あらすじ
仏画、絵巻、浮世絵――美に魅了された人々の営みを描いた歴史小説集
六十路を越した老境の絵師・喜平治(宮川一笑)は、肉筆美人画の名手・菱川師宣の曾孫である姉弟と知り合う。絵描きを志す弟の伊平の面倒を見ることになった喜平治は、幼いながらも確かな筋の良さに感嘆するが、折しも町絵師の宮川一門と表絵師の狩野家の間で諍いが起きてしまい……。(表題作「しらゆきの果て」)
鎌倉、戦国、江戸、幕末
時代と歴史を超えて、
人々を狂わせ、神仏さえも惑わせる、
あらゆる「美」の真髄を描く5つの物語
装画/原裕菜
装幀/長崎綾(next door design)
感情タグBEST3
Posted by ブクログ
時代時代に生きた絵師の短編集。直木賞作品「星落ちて、なお」でも素晴らしかった作品たちの表現に想像力がかき立てられる。「輝ける絵巻」の白河院が作った源氏絵巻、目にしたいものだ。
Posted by ブクログ
短編集。ほぼ全てに絵師が出てくるが、語り手は様々。美しい文章で綴られるのは時代に翻弄されながらも自分らしく生きようとする姿が多かったような印象。
「さくり姫」
頼朝の妹、有子は政子や政治にその身が巻き込まれるとさくり(しゃっくり)が激しく出るのでさくり姫と呼ばれる。そんな有子の夫が京都守護となり、兄が秀でた絵師である基清に仕事を依頼したため、彼女を知り、政子を知る。
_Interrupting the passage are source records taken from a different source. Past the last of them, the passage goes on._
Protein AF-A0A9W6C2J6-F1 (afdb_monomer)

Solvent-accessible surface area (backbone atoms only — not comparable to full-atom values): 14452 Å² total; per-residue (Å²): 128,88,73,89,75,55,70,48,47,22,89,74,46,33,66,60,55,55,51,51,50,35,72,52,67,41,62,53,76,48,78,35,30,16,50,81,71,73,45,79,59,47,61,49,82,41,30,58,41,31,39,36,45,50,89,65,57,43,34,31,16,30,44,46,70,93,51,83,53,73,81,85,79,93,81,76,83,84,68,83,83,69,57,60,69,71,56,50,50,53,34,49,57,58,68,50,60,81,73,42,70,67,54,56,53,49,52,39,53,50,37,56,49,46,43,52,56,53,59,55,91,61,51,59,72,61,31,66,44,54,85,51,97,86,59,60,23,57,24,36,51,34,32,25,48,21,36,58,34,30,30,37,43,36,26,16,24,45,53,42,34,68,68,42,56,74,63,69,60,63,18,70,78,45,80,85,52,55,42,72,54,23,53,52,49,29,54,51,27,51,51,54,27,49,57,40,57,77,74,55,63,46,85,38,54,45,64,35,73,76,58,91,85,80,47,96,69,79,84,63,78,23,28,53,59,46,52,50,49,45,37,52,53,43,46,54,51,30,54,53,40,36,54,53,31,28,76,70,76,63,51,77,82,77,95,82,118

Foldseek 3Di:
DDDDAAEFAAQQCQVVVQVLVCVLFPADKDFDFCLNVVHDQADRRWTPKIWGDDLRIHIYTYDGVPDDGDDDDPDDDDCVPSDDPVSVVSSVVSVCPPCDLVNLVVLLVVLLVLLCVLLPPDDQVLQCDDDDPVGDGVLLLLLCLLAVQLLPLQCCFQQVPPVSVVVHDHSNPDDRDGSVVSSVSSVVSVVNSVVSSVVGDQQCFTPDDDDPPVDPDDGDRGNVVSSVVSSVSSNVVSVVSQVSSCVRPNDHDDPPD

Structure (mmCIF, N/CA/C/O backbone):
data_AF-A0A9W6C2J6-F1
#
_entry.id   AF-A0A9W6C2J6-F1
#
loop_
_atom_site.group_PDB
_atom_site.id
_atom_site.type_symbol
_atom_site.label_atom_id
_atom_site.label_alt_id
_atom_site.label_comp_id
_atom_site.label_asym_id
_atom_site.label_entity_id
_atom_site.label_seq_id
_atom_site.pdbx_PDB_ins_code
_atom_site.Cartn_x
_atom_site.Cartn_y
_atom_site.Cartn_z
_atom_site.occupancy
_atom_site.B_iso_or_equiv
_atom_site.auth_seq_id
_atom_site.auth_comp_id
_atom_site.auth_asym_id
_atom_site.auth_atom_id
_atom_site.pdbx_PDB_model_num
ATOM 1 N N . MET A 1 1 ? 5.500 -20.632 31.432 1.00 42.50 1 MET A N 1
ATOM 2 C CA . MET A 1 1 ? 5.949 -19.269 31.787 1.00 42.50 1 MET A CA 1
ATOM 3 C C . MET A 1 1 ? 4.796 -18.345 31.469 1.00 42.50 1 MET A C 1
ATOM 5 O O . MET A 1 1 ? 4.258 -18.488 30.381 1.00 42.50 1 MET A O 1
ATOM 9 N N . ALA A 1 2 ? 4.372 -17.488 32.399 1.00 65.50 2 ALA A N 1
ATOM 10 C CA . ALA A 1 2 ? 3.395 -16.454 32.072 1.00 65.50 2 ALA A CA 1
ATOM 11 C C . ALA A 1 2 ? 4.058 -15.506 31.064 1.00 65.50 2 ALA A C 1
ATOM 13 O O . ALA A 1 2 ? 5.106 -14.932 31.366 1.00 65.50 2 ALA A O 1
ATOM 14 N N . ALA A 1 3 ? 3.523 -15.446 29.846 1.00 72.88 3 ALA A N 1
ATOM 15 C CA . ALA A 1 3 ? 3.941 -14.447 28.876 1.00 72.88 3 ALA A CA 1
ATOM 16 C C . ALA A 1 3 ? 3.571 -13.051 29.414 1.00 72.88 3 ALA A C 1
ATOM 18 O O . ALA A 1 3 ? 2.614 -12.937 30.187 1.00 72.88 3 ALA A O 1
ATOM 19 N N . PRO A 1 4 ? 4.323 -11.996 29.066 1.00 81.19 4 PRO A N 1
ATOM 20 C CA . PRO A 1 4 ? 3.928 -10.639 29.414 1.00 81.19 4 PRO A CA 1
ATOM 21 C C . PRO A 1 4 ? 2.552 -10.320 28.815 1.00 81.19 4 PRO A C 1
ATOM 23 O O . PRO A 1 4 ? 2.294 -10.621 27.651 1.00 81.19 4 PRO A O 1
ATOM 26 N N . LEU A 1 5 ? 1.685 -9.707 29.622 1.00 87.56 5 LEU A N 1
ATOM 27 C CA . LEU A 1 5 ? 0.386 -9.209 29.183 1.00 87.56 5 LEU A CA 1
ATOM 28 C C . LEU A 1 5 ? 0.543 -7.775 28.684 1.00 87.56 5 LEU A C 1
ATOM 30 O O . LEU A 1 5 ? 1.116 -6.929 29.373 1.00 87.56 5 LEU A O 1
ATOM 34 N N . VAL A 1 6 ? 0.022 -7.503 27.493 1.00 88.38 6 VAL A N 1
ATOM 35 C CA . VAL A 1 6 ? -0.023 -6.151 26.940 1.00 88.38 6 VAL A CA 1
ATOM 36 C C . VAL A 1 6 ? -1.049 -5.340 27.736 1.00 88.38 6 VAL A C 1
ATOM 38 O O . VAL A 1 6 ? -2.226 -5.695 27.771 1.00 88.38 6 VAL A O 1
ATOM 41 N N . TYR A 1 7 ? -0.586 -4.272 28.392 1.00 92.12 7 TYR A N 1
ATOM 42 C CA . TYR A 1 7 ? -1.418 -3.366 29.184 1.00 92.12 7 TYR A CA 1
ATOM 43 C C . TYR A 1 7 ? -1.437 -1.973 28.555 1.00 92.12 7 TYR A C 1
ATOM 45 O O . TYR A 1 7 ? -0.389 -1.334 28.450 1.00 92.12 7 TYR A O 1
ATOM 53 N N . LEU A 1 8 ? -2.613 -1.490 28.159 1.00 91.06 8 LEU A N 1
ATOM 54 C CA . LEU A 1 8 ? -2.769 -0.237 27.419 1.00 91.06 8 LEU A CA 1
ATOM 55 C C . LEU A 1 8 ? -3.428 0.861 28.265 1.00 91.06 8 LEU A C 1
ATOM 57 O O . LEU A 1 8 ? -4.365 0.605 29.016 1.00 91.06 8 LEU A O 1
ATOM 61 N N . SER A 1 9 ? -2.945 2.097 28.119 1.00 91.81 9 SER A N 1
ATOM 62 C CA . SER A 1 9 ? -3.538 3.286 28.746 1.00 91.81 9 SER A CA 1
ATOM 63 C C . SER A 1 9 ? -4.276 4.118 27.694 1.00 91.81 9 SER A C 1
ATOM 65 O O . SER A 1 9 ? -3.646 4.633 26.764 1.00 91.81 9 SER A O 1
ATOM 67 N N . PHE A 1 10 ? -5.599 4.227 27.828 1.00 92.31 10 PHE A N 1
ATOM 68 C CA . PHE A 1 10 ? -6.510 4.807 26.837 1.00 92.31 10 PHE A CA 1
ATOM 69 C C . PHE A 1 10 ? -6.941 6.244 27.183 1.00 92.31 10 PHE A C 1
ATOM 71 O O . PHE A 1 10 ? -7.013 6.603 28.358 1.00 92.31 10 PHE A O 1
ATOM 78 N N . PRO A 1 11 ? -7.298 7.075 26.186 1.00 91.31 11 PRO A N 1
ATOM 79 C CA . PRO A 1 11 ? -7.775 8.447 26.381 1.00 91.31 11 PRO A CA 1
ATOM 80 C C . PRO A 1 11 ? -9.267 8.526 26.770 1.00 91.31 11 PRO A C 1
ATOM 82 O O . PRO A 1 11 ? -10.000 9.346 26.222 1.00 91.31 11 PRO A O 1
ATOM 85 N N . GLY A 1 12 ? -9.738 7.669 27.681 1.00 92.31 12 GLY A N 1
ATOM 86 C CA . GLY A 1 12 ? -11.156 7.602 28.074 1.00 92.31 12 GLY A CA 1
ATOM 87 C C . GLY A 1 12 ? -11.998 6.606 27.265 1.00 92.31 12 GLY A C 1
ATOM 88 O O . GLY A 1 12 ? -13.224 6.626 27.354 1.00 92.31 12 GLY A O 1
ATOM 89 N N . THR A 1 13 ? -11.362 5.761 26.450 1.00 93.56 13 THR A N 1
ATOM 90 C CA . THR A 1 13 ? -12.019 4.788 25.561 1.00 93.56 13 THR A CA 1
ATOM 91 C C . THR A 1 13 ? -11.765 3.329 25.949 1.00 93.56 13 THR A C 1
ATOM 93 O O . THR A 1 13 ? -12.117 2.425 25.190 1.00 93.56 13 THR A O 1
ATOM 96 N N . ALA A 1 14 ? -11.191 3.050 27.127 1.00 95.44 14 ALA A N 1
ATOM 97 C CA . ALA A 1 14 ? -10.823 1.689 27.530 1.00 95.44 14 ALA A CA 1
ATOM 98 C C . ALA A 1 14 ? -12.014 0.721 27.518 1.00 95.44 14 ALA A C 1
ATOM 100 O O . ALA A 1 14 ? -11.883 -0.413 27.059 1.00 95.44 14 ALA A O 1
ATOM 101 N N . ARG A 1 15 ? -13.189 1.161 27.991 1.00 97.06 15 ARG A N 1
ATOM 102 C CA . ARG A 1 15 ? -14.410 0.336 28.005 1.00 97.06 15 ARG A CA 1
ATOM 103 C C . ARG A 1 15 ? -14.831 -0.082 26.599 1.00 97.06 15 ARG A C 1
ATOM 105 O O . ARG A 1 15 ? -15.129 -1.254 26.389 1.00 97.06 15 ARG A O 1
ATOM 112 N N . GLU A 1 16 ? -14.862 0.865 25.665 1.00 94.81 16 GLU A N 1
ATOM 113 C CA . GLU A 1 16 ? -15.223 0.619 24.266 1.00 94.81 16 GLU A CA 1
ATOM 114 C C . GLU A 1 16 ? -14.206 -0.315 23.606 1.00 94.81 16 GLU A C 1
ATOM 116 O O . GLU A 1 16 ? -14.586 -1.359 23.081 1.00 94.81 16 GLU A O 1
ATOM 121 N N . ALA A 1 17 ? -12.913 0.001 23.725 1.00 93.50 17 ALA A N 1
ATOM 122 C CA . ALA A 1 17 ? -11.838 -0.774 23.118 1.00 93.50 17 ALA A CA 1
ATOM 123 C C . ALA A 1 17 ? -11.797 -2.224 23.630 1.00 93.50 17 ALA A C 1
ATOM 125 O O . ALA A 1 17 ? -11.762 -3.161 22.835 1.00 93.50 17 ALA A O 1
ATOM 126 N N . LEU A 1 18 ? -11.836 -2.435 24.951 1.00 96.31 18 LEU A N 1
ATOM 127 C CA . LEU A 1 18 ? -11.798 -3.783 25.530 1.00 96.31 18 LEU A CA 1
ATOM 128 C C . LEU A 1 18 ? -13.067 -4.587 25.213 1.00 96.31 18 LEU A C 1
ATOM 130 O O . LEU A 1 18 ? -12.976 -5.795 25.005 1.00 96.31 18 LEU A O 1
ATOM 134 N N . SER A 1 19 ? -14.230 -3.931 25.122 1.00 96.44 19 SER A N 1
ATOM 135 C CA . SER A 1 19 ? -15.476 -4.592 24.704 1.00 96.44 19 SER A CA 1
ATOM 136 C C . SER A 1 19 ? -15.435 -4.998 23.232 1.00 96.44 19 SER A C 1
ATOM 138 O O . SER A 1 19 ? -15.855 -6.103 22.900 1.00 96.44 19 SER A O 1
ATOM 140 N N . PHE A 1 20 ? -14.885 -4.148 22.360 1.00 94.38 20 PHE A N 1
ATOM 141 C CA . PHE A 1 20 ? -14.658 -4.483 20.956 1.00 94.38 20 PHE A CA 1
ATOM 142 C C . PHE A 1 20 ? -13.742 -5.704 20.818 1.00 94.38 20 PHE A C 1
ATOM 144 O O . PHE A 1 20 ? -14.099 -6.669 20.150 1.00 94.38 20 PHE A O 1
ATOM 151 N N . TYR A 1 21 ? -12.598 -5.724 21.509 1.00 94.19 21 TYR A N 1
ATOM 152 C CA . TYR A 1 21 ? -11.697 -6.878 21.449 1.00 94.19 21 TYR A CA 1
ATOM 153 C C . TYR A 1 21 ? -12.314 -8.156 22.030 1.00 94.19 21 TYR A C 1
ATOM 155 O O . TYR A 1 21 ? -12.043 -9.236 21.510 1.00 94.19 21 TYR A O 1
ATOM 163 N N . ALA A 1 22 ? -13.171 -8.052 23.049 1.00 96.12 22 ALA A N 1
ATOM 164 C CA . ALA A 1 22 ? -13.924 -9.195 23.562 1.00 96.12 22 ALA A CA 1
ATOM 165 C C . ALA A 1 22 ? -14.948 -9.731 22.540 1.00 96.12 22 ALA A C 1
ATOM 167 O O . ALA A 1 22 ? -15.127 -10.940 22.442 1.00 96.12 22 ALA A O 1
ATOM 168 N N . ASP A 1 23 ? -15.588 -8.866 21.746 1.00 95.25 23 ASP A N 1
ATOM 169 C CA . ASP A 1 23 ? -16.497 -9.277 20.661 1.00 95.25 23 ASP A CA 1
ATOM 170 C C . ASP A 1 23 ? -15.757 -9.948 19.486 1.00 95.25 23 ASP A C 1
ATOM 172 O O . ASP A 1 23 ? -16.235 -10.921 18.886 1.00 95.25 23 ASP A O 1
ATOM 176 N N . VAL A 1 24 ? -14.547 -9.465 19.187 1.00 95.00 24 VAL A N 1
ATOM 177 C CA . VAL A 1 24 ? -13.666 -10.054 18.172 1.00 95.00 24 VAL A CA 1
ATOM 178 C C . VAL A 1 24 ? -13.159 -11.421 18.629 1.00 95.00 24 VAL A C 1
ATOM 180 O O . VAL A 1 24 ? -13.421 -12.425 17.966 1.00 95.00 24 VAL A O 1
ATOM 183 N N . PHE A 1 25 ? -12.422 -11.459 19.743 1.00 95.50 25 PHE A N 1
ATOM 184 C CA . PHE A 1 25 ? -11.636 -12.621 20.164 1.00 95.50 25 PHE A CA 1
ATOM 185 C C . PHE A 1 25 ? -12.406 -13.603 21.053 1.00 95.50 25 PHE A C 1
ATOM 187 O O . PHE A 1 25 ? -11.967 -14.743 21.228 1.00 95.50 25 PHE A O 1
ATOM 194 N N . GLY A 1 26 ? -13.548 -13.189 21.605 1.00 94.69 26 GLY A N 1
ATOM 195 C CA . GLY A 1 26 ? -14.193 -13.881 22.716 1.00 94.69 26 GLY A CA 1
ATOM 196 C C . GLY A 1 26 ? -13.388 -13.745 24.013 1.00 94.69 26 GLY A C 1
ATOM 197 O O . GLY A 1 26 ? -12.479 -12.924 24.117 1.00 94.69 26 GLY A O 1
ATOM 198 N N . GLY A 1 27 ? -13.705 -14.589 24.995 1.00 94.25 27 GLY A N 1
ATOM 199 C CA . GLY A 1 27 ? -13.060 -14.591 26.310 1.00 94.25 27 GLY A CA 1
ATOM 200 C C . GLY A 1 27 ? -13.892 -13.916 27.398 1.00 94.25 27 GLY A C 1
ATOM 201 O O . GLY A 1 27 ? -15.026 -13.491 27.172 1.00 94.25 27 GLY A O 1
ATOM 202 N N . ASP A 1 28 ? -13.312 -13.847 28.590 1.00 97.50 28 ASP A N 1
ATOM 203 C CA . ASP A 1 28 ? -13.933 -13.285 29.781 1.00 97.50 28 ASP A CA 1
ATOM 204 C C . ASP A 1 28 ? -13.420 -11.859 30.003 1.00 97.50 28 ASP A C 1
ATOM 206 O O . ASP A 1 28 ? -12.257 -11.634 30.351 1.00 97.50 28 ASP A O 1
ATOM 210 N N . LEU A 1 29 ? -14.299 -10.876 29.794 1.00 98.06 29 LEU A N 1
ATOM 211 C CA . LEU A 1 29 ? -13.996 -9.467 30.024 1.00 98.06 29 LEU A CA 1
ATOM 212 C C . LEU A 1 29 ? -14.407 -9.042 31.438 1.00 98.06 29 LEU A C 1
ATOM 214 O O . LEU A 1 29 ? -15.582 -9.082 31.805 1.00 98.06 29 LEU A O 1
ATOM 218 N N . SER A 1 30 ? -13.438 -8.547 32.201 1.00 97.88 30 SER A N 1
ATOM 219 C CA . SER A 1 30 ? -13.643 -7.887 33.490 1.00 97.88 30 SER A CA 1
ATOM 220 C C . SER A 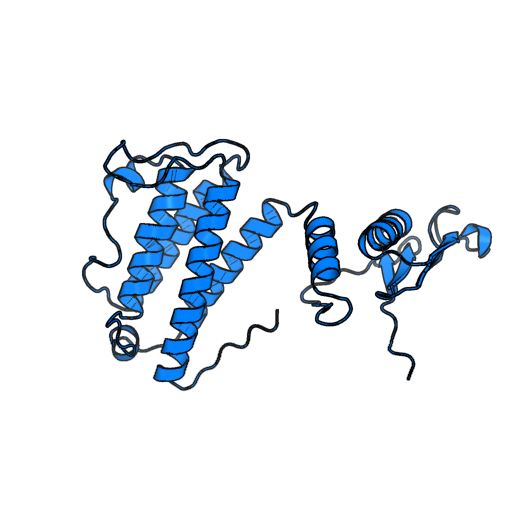1 30 ? -13.261 -6.415 33.385 1.00 97.88 30 SER A C 1
ATOM 222 O O . SER A 1 30 ? -12.211 -6.073 32.846 1.00 97.88 30 SER A O 1
ATOM 224 N N . LEU A 1 31 ? -14.126 -5.531 33.879 1.00 97.94 31 LEU A N 1
ATOM 225 C CA . LEU A 1 31 ? -13.905 -4.088 33.887 1.00 97.94 31 LEU A CA 1
ATOM 226 C C . LEU A 1 31 ? -14.227 -3.551 35.268 1.00 97.94 31 LEU A C 1
ATOM 228 O O . LEU A 1 31 ? -15.301 -3.830 35.798 1.00 97.94 31 LEU A O 1
ATOM 232 N N . HIS A 1 32 ? -13.330 -2.728 35.787 1.00 97.94 32 HIS A N 1
ATOM 233 C CA . HIS A 1 32 ? -13.483 -2.101 37.082 1.00 97.94 32 HIS A CA 1
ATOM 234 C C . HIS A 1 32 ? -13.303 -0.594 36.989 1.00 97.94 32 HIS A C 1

自分の仕事も見つめる。
「紅牡丹」
多聞山城に人質として九歳で入った苗は、母から渡され、立派な花をつけていた牡丹の苗が、いつまでもたっても花をつけないことが気がかりだった。しかし、花をつけないことには深い理由があったのだ。
「輝ける絵巻」
1654年、京の貴族は雅の道を極めることで活路を見いだしていた。左近衛中将・李賢は源氏絵の完成に財産を使う正体不明の宗連を身分を下に見ながらも面白く感じていて、さらに彼から見せられた焼失したと思われる絵巻を我が物にしたく、彼の要望に答え、色々無理しながら貴族しか見られないようなものを融通したりする。東福門院和子がこのお話の中で重要な役割果たす。
「しらゆきの果て」
菱川師宣の行方を探す宮川長春の弟子喜平治。探し当てたものの、孫娘は絵師を嫌い、貧乏なのに弟が絵師になりたがっても長春のところにさえいかせようとしない。そんな家族と交流しているとき、力のある絵師から回された仕事(仕事の時も嫌な扱い受けたのに)の対価が払われないことが原因で大きな事件が起きる。
「烏羽玉の眸」
大和国山辺郡、布留社の寺では、譲位の声を聞き、院主が還俗し、神職とならんと住職全員に鹿の汁を無理やり食べさせようとしていた。二十歳の寺男、八太吉の目線から、用意したこじかや少し前に時代に乗り遅れ時勢の悪さで殺された絵師、式部のこと、彼を悼み、還俗に断固反対しようとした僧、舜叡などの話。
Posted by ブクログ
仏画、絵巻などをメインにした、5篇からなる歴史短編集。鎌倉、戦国、江戸、幕末と時代の移ろいの中でも変わらない芸術を突き詰める其々の主人公の哀しさが切なかった。表題作のしらゆきの果ても良かったが、9歳で松永久秀の人質となった苗を描いた紅牡丹が好きだった。